Entering the 21st century, Buhrmann had successfully achieved a new identity for itself as the world's leading office products supplier. The company also was nearing the EUR 10 billion mark, posting EUR 9.6 billion in sales in 2000. Buhrmann was certain to reach EUR 10 billion in sales by the end of 2001: in March of that year, the company announced its intention to pay $250 million to acquire the office supply operations of failing U.S. Office Products, which also was selling off its Mail Boxes Etc. division to United Parcel Service. That company, which had filed for Chapter 11 bankruptcy protection in 2000 after posting losses of nearly $200 million, was expected to add approximately $1 billion in sales through its office products division. The two companies also were seen as highly complementary, as Corporate Express customers were primarily among large-sized companies, while U.S. Office Products' customer base was primarily among midsized companies.
Principal Subsidiaries: Adria Paper d.o.o (Croatia); Bratislavska Papierenska Spolocnostspol s.r.o. (Slovakia); Buhrmann France Image SAS; Caledonia Srl (Italy; 60%); Christian Christensen & Co.

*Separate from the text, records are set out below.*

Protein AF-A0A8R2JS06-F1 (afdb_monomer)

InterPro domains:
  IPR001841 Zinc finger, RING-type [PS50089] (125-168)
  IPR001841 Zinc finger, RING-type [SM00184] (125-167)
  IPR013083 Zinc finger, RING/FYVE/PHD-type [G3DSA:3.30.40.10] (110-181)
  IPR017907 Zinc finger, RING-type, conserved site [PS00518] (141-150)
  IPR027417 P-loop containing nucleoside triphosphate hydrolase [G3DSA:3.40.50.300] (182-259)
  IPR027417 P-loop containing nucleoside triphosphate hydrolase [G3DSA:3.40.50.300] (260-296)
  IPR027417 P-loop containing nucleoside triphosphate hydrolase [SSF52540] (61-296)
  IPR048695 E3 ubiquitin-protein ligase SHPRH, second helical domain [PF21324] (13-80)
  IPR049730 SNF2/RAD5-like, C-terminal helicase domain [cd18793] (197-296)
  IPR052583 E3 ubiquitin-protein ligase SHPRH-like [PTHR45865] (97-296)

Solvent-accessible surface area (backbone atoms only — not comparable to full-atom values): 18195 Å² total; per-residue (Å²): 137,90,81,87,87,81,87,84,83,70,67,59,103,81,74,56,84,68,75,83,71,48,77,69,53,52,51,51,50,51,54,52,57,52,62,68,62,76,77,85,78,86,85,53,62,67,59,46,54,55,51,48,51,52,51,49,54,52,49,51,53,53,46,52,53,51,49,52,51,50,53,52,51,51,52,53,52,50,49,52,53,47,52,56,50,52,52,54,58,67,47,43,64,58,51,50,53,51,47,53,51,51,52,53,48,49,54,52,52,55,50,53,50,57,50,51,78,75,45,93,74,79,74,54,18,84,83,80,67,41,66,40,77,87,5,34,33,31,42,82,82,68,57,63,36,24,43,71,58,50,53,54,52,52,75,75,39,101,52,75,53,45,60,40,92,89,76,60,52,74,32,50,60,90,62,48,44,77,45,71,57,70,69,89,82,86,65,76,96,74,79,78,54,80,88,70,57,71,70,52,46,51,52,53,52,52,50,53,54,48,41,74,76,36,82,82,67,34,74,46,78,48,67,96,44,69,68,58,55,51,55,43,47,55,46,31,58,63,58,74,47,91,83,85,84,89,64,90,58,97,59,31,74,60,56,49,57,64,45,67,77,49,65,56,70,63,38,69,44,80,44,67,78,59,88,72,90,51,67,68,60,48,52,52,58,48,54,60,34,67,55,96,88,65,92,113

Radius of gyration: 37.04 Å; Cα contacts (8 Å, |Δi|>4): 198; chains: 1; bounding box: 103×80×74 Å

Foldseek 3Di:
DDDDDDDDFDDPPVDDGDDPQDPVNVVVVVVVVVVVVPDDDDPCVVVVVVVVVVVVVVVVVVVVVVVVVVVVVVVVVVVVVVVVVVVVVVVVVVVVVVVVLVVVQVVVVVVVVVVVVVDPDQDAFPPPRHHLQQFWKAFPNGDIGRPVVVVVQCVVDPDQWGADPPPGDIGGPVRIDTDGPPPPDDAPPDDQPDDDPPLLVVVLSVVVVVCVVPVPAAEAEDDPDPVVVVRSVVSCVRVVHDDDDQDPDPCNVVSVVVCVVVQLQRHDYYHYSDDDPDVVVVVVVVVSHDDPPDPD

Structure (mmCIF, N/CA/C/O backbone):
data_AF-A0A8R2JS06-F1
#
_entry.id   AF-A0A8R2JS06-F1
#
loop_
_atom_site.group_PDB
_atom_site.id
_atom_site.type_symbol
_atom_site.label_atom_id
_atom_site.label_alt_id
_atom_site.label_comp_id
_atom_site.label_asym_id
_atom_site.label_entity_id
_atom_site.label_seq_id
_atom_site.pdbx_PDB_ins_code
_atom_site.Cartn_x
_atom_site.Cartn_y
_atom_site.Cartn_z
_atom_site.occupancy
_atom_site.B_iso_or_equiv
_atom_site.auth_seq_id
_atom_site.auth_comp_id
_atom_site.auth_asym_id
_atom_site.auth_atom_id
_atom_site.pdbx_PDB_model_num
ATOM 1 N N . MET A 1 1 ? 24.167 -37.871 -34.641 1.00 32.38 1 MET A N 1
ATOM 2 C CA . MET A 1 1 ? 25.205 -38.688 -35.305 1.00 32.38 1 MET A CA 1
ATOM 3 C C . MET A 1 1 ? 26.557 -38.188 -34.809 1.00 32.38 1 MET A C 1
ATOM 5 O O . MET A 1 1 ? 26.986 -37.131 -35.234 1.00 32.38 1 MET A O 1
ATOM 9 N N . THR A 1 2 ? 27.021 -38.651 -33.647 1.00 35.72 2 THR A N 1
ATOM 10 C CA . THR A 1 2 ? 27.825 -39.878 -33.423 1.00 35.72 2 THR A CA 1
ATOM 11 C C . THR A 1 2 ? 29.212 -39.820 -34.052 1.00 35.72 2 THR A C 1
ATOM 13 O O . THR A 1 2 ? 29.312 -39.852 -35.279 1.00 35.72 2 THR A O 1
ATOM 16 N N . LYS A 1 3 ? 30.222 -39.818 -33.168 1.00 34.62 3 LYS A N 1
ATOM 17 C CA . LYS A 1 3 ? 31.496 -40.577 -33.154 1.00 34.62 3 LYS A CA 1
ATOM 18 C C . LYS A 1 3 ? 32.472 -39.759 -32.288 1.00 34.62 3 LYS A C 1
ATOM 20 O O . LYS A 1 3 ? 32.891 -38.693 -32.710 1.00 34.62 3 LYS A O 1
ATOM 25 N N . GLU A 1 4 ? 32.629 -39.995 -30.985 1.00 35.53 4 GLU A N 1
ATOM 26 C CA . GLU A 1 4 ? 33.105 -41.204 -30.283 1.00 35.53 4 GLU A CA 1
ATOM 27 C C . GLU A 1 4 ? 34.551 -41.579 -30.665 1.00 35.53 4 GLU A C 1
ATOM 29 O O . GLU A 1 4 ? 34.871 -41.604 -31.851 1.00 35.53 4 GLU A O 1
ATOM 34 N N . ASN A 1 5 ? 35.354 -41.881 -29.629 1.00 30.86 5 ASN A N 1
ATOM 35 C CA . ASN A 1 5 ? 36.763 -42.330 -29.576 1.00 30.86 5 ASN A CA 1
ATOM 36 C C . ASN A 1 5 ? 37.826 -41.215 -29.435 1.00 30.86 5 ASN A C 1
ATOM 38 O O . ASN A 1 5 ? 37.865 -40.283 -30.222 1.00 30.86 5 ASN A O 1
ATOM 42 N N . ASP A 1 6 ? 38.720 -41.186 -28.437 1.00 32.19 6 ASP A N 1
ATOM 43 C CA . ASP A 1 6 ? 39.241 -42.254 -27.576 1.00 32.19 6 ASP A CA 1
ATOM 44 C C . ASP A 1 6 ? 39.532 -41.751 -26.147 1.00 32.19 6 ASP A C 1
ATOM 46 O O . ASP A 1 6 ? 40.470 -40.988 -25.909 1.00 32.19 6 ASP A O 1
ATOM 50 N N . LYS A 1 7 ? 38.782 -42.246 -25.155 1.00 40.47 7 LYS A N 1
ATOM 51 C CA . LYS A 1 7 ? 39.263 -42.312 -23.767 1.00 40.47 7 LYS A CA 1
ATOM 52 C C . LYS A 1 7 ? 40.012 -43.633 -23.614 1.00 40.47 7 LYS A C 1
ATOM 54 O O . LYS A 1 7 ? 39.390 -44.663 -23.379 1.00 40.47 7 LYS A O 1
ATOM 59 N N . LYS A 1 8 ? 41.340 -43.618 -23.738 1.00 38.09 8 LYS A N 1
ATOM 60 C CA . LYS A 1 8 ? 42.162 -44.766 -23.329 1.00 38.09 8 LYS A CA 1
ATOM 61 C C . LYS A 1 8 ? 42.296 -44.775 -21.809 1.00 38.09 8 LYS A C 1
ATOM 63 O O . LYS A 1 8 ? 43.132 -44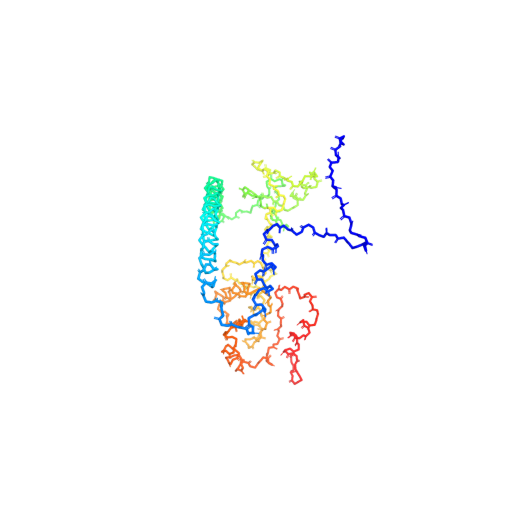.078 -21.244 1.00 38.09 8 LYS A O 1
ATOM 68 N N . THR A 1 9 ? 41.452 -45.559 -21.150 1.00 39.00 9 THR A N 1
ATOM 69 C CA . THR A 1 9 ? 41.656 -46.004 -19.770 1.00 39.00 9 THR A CA 1
ATOM 70 C C . THR A 1 9 ? 42.747 -47.074 -19.758 1.00 39.00 9 THR A C 1
ATOM 72 O O . THR A 1 9 ? 42.578 -48.145 -20.335 1.00 39.00 9 THR A O 1
ATOM 75 N N . MET A 1 10 ? 43.880 -46.788 -19.116 1.00 38.50 10 MET A N 1
ATOM 76 C CA . MET A 1 10 ? 44.879 -47.805 -18.780 1.00 38.50 10 MET A CA 1
ATOM 77 C C . MET A 1 10 ? 44.774 -48.137 -17.291 1.00 38.50 10 MET A C 1
ATOM 79 O O . MET A 1 10 ? 44.797 -47.242 -16.448 1.00 38.50 10 MET A O 1
ATOM 83 N N . TYR A 1 11 ? 44.637 -49.427 -16.991 1.00 38.94 11 TYR A N 1
ATOM 84 C CA . TYR A 1 11 ? 44.671 -49.990 -15.642 1.00 38.94 11 TYR A CA 1
ATOM 85 C C . TYR A 1 11 ? 46.055 -50.596 -15.388 1.00 38.94 11 TYR A C 1
ATOM 87 O O . TYR A 1 11 ? 46.634 -51.185 -16.303 1.00 38.94 11 TYR A O 1
ATOM 95 N N . ASP A 1 12 ? 46.569 -50.491 -14.160 1.00 44.12 12 ASP A N 1
ATOM 96 C CA . ASP A 1 12 ? 47.673 -51.352 -13.724 1.00 44.12 12 ASP A CA 1
ATOM 97 C C . ASP A 1 12 ? 47.160 -52.751 -13.330 1.00 44.12 12 ASP A C 1
ATOM 99 O O . ASP A 1 12 ? 45.954 -52.990 -13.201 1.00 44.12 12 ASP A O 1
ATOM 103 N N . SER A 1 13 ? 48.092 -53.683 -13.130 1.00 45.75 13 SER A N 1
ATOM 104 C CA . SER A 1 13 ? 47.855 -55.102 -12.835 1.00 45.75 13 SER A CA 1
ATOM 105 C C . SER A 1 13 ? 47.150 -55.395 -11.499 1.00 45.75 13 SER A C 1
ATOM 107 O O . SER A 1 13 ? 46.955 -56.563 -11.166 1.00 45.75 13 SER A O 1
ATOM 109 N N . THR A 1 14 ? 46.719 -54.376 -10.748 1.00 50.50 14 THR A N 1
ATOM 110 C CA . THR A 1 14 ? 45.936 -54.510 -9.507 1.00 50.50 14 THR A CA 1
ATOM 111 C C . THR A 1 14 ? 44.538 -53.878 -9.569 1.00 50.50 14 THR A C 1
ATOM 113 O O . THR A 1 14 ? 43.807 -53.898 -8.578 1.00 50.50 14 THR A O 1
ATOM 116 N N . GLY A 1 15 ? 44.109 -53.374 -10.733 1.00 44.19 15 GLY A N 1
ATOM 117 C CA . GLY A 1 15 ? 42.700 -53.049 -10.996 1.00 44.19 15 GLY A CA 1
ATOM 118 C C . GLY A 1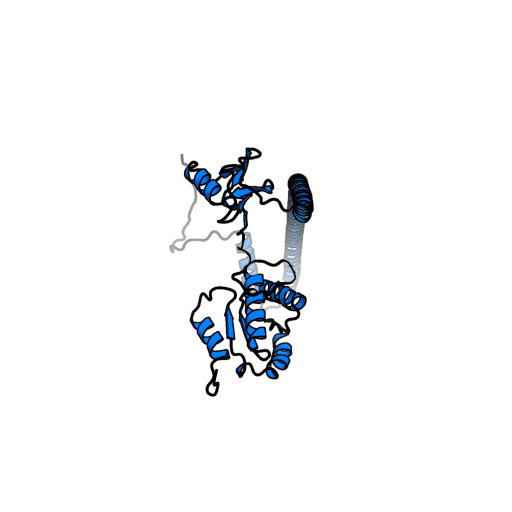 15 ? 42.153 -51.782 -10.321 1.00 44.19 15 GLY A C 1
ATOM 119 O O . GLY A 1 15 ? 40.935 -51.615 -10.249 1.00 44.19 15 GLY A O 1
ATOM 120 N N . LYS A 1 16 ? 43.001 -50.855 -9.855 1.00 41.19 16 LYS A N 1
ATOM 121 C CA . LYS A 1 16 ? 42.548 -49.527 -9.393 1.00 41.19 16 LYS A CA 1
ATOM 122 C C . LYS A 1 16 ? 42.583 -48.494 -10.525 1.00 41.19 16 LYS A C 1
ATOM 124 O O . LYS A 1 16 ? 43.538 -48.413 -11.287 1.00 41.19 16 LYS A O 1
ATOM 129 N N . CYS A 1 17 ? 41.517 -47.697 -10.624 1.00 36.84 17 CYS A N 1
ATOM 130 C CA . CYS A 1 17 ? 41.366 -46.622 -11.607 1.00 36.84 17 CYS A CA 1
ATOM 131 C C . CYS A 1 17 ? 42.436 -45.535 -11.385 1.00 36.84 17 CYS A C 1
ATOM 133 O O . CYS A 1 17 ? 42.402 -44.845 -10.363 1.00 36.84 17 CYS A O 1
ATOM 135 N N . LEU A 1 18 ? 43.378 -45.374 -12.324 1.00 42.16 18 LEU A N 1
ATOM 136 C CA . LEU A 1 18 ? 44.304 -44.240 -12.338 1.00 42.16 18 LEU A CA 1
ATOM 137 C C . LEU A 1 18 ? 43.517 -42.964 -12.668 1.00 42.16 18 LEU A C 1
ATOM 139 O O . LEU A 1 18 ? 43.143 -42.728 -13.817 1.00 42.16 18 LEU A O 1
ATOM 143 N N . MET A 1 19 ? 43.283 -42.111 -11.669 1.00 43.66 19 MET A N 1
ATOM 144 C CA . MET A 1 19 ? 42.945 -40.718 -11.955 1.00 43.66 19 MET A CA 1
ATOM 145 C C . MET A 1 19 ? 44.159 -40.083 -12.640 1.00 43.66 19 MET A C 1
ATOM 147 O O . MET A 1 19 ? 45.266 -40.125 -12.105 1.00 43.66 19 MET A O 1
ATOM 151 N N . MET A 1 20 ? 43.968 -39.537 -13.842 1.00 46.25 20 MET A N 1
ATOM 152 C CA . MET A 1 20 ? 45.005 -38.805 -14.574 1.00 46.25 20 MET A CA 1
ATOM 153 C C . MET A 1 20 ? 45.305 -37.504 -13.824 1.00 46.25 20 MET A C 1
ATOM 155 O O . MET A 1 20 ? 44.674 -36.478 -14.062 1.00 46.25 20 MET A O 1
ATOM 159 N N . ILE A 1 21 ? 46.240 -37.578 -12.880 1.00 50.59 21 ILE A N 1
ATOM 160 C CA . ILE A 1 21 ? 46.772 -36.431 -12.145 1.00 50.59 21 ILE A CA 1
ATOM 161 C C . ILE A 1 21 ? 47.467 -35.525 -13.167 1.00 50.59 21 ILE A C 1
ATOM 163 O O . ILE A 1 21 ? 48.375 -35.969 -13.878 1.00 50.59 21 ILE A O 1
ATOM 167 N N . SER A 1 22 ? 47.040 -34.264 -13.281 1.00 58.72 22 SER A N 1
ATOM 168 C CA . SER A 1 22 ? 47.673 -33.340 -14.231 1.00 58.72 22 SER A CA 1
ATOM 169 C C . SER A 1 22 ? 49.129 -33.065 -13.825 1.00 58.72 22 SER A C 1
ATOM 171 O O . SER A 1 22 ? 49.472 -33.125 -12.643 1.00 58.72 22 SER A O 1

A/S (Denmark); Contact Papers Ltd (Ireland); Corporate Express Australia Ltd.; Corporate Express Austria; Corporate Express Belgium NV; Corporate Express Canada Inc.; Corporate Express Deutschland GmbH; Corporate Express, Inc.; Corporate Express Nederland BV; Corporate Express New Zealand Ltd.; Corporate Express Spa (Italy); Corporate Express UK Ltd.; Deutsche Papier GmbH; Epcar NV (Belgium); Grafiskt Papper Norden AB (Sweden); Howard Smith Paper Group Ltd (U.K.); Papelco SA (Spain; 76%); Plantin NV; Robert Horne Group Plc; Winpac Pte Ltd. (Singapore; 50%).

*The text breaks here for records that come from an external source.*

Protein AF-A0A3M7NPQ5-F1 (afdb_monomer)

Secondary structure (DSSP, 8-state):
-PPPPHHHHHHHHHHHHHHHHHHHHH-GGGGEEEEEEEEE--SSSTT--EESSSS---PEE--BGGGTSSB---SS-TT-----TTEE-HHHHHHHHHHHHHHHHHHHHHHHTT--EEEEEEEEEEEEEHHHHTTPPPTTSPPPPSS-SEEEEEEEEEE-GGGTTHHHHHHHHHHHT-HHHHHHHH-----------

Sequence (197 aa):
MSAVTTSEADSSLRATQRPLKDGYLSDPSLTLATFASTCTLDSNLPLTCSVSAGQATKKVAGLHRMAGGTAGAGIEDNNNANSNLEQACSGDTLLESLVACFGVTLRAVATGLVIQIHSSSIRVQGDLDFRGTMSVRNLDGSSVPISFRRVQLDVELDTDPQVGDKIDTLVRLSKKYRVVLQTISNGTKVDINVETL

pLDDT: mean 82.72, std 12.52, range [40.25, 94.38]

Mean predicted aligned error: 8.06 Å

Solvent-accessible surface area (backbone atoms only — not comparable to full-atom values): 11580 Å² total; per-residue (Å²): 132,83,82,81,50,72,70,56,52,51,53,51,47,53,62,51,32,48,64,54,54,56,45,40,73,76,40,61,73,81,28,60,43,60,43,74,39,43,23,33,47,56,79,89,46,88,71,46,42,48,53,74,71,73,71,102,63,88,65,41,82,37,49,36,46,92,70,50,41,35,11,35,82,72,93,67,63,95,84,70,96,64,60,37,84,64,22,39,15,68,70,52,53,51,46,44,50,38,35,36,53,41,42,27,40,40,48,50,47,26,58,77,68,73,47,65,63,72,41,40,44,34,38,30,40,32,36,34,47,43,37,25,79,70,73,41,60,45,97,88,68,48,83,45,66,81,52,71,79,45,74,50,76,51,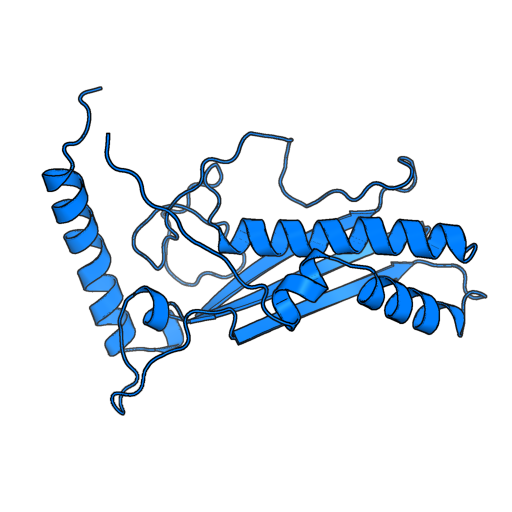78,47,76,40,56,61,86,84,50,63,80,51,53,62,53,43,55,52,51,38,58,70,76,26,64,59,60,50,40,68,75,69,62,67,92,79,88,87,85,88,85,86,134

Foldseek 3Di:
DDDDDPVNVVVLLCVQLVVLLVVCQVDVVLQKDKAKKKWKDDPVDQLFIDIPLPDPDDAAEWDDVSSRIAADDDPDNDDDPRHDSSHHYPVNVLQSLVNRLLVSLLRVLCVVVVWDWPIKMKMKMFMDGCCQVSVHADPVRHHDDPATPDMDIDMDTDTDPVCPPVVVVSVVSSCVPGVSNCCRVVPDDDDDDDDDD

Structure (mmCIF, N/CA/C/O backbone):
data_AF-A0A3M7NPQ5-F1
#
_entry.id   AF-A0A3M7NPQ5-F1
#
loop_
_atom_site.group_PDB
_atom_site.id
_atom_site.type_symbol
_atom_site.label_atom_id
_atom_site.label_alt_id
_atom_site.label_comp_id
_atom_site.label_asym_id
_atom_site.label_entity_id
_atom_site.label_seq_id
_atom_site.pdbx_PDB_ins_code
_atom_site.Cartn_x
_atom_site.Cartn_y
_atom_site.Cartn_z
_atom_site.occupancy
_atom_site.B_iso_or_equiv
_atom_site.auth_seq_id
_atom_site.auth_comp_id
_atom_site.auth_asym_id
_atom_site.auth_atom_id
_atom_site.pdbx_PDB_model_num
ATOM 1 N N . MET A 1 1 ? 12.193 30.338 -15.981 1.00 40.25 1 MET A N 1
ATOM 2 C CA . MET A 1 1 ? 12.565 28.918 -16.158 1.00 40.25 1 MET A CA 1
ATOM 3 C C . MET A 1 1 ? 11.990 28.466 -17.486 1.00 40.25 1 MET A C 1
ATOM 5 O O . MET A 1 1 ? 10.780 28.560 -17.645 1.00 40.25 1 MET A O 1
ATOM 9 N N . SER A 1 2 ? 12.826 28.087 -18.454 1.00 48.00 2 SER A N 1
ATOM 10 C CA . SER A 1 2 ? 12.338 27.533 -19.725 1.00 48.00 2 SER A CA 1
ATOM 11 C C . SER A 1 2 ? 11.721 26.158 -19.475 1.00 48.00 2 SER A C 1
ATOM 13 O O . SER A 1 2 ? 12.286 25.365 -18.723 1.00 48.00 2 SER A O 1
ATOM 15 N N . ALA A 1 3 ? 10.554 25.894 -20.061 1.00 53.03 3 ALA A N 1
ATOM 16 C CA . ALA A 1 3 ? 9.918 24.584 -19.992 1.00 53.03 3 ALA A CA 1
ATOM 17 C C . ALA A 1 3 ? 10.794 23.546 -20.713 1.00 53.03 3 ALA A C 1
ATOM 19 O O . ALA A 1 3 ? 11.238 23.793 -21.833 1.00 53.03 3 ALA A O 1
ATOM 20 N N . VAL A 1 4 ? 11.044 22.404 -20.070 1.00 61.47 4 VAL A N 1
ATOM 21 C CA . VAL A 1 4 ? 11.742 21.268 -20.688 1.00 61.47 4 VAL A CA 1
ATOM 22 C C . VAL A 1 4 ? 10.842 20.691 -21.778 1.00 61.47 4 VAL A C 1
ATOM 24 O O . VAL A 1 4 ? 9.664 20.425 -21.527 1.00 61.47 4 VAL A O 1
ATOM 27 N N . THR A 1 5 ? 11.369 20.506 -22.987 1.00 73.19 5 THR A N 1
ATOM 28 C CA . THR A 1 5 ? 10.594 19.894 -24.073 1.00 73.19 5 THR A CA 1
ATOM 29 C C . THR A 1 5 ? 10.393 18.396 -23.816 1.00 73.19 5 THR A C 1
ATOM 31 O O . THR A 1 5 ? 11.208 17.740 -23.167 1.00 73.19 5 THR A O 1
ATOM 34 N N . THR A 1 6 ? 9.317 17.804 -24.343 1.00 66.06 6 THR A N 1
ATOM 35 C CA . THR A 1 6 ? 9.031 16.365 -24.173 1.00 66.06 6 THR A CA 1
ATOM 36 C C . THR A 1 6 ? 10.153 15.472 -24.713 1.00 66.06 6 THR A C 1
ATOM 38 O O . THR A 1 6 ? 10.478 14.462 -24.096 1.00 66.06 6 THR A O 1
ATOM 41 N N . SER A 1 7 ? 10.801 15.873 -25.811 1.00 68.94 7 SER A N 1
ATOM 42 C CA . SER A 1 7 ? 11.949 15.162 -26.388 1.00 68.94 7 SER A CA 1
ATOM 43 C C . SER A 1 7 ? 13.193 15.191 -25.490 1.00 68.94 7 SER A C 1
ATOM 45 O O . SER A 1 7 ? 13.958 14.226 -25.472 1.00 68.94 7 SER A O 1
ATOM 47 N N . GLU A 1 8 ? 13.424 16.284 -24.760 1.00 64.31 8 GLU A N 1
ATOM 48 C CA . GLU A 1 8 ? 14.531 16.399 -23.799 1.00 64.31 8 GLU A CA 1
ATOM 49 C C . GLU A 1 8 ? 14.245 15.611 -22.516 1.00 64.31 8 GLU A C 1
ATOM 51 O O . GLU A 1 8 ? 15.131 14.940 -21.989 1.00 64.31 8 GLU A O 1
ATOM 56 N N . ALA A 1 9 ? 12.999 15.633 -22.034 1.00 70.00 9 ALA A N 1
ATOM 57 C CA . ALA A 1 9 ? 12.582 14.827 -20.887 1.00 70.00 9 ALA A CA 1
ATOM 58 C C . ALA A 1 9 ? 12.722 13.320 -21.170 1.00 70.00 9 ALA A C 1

Principal Competitors: Arjo Wiggins Appleton p.l.c.; Boise Cascade Office Products Corporation; David S. Smith (Holdings) PLC; Guilbert S.A.; IKON Office Solutions, Inc.; International Paper Company; Manutan International S.A.; Moore Corporation Limited; Office Depot, Inc.; OfficeMax, Inc.; Online Office Supplies Company; Grupo Picking Pack, S.A.; Quill Corp.; United Stationers Inc.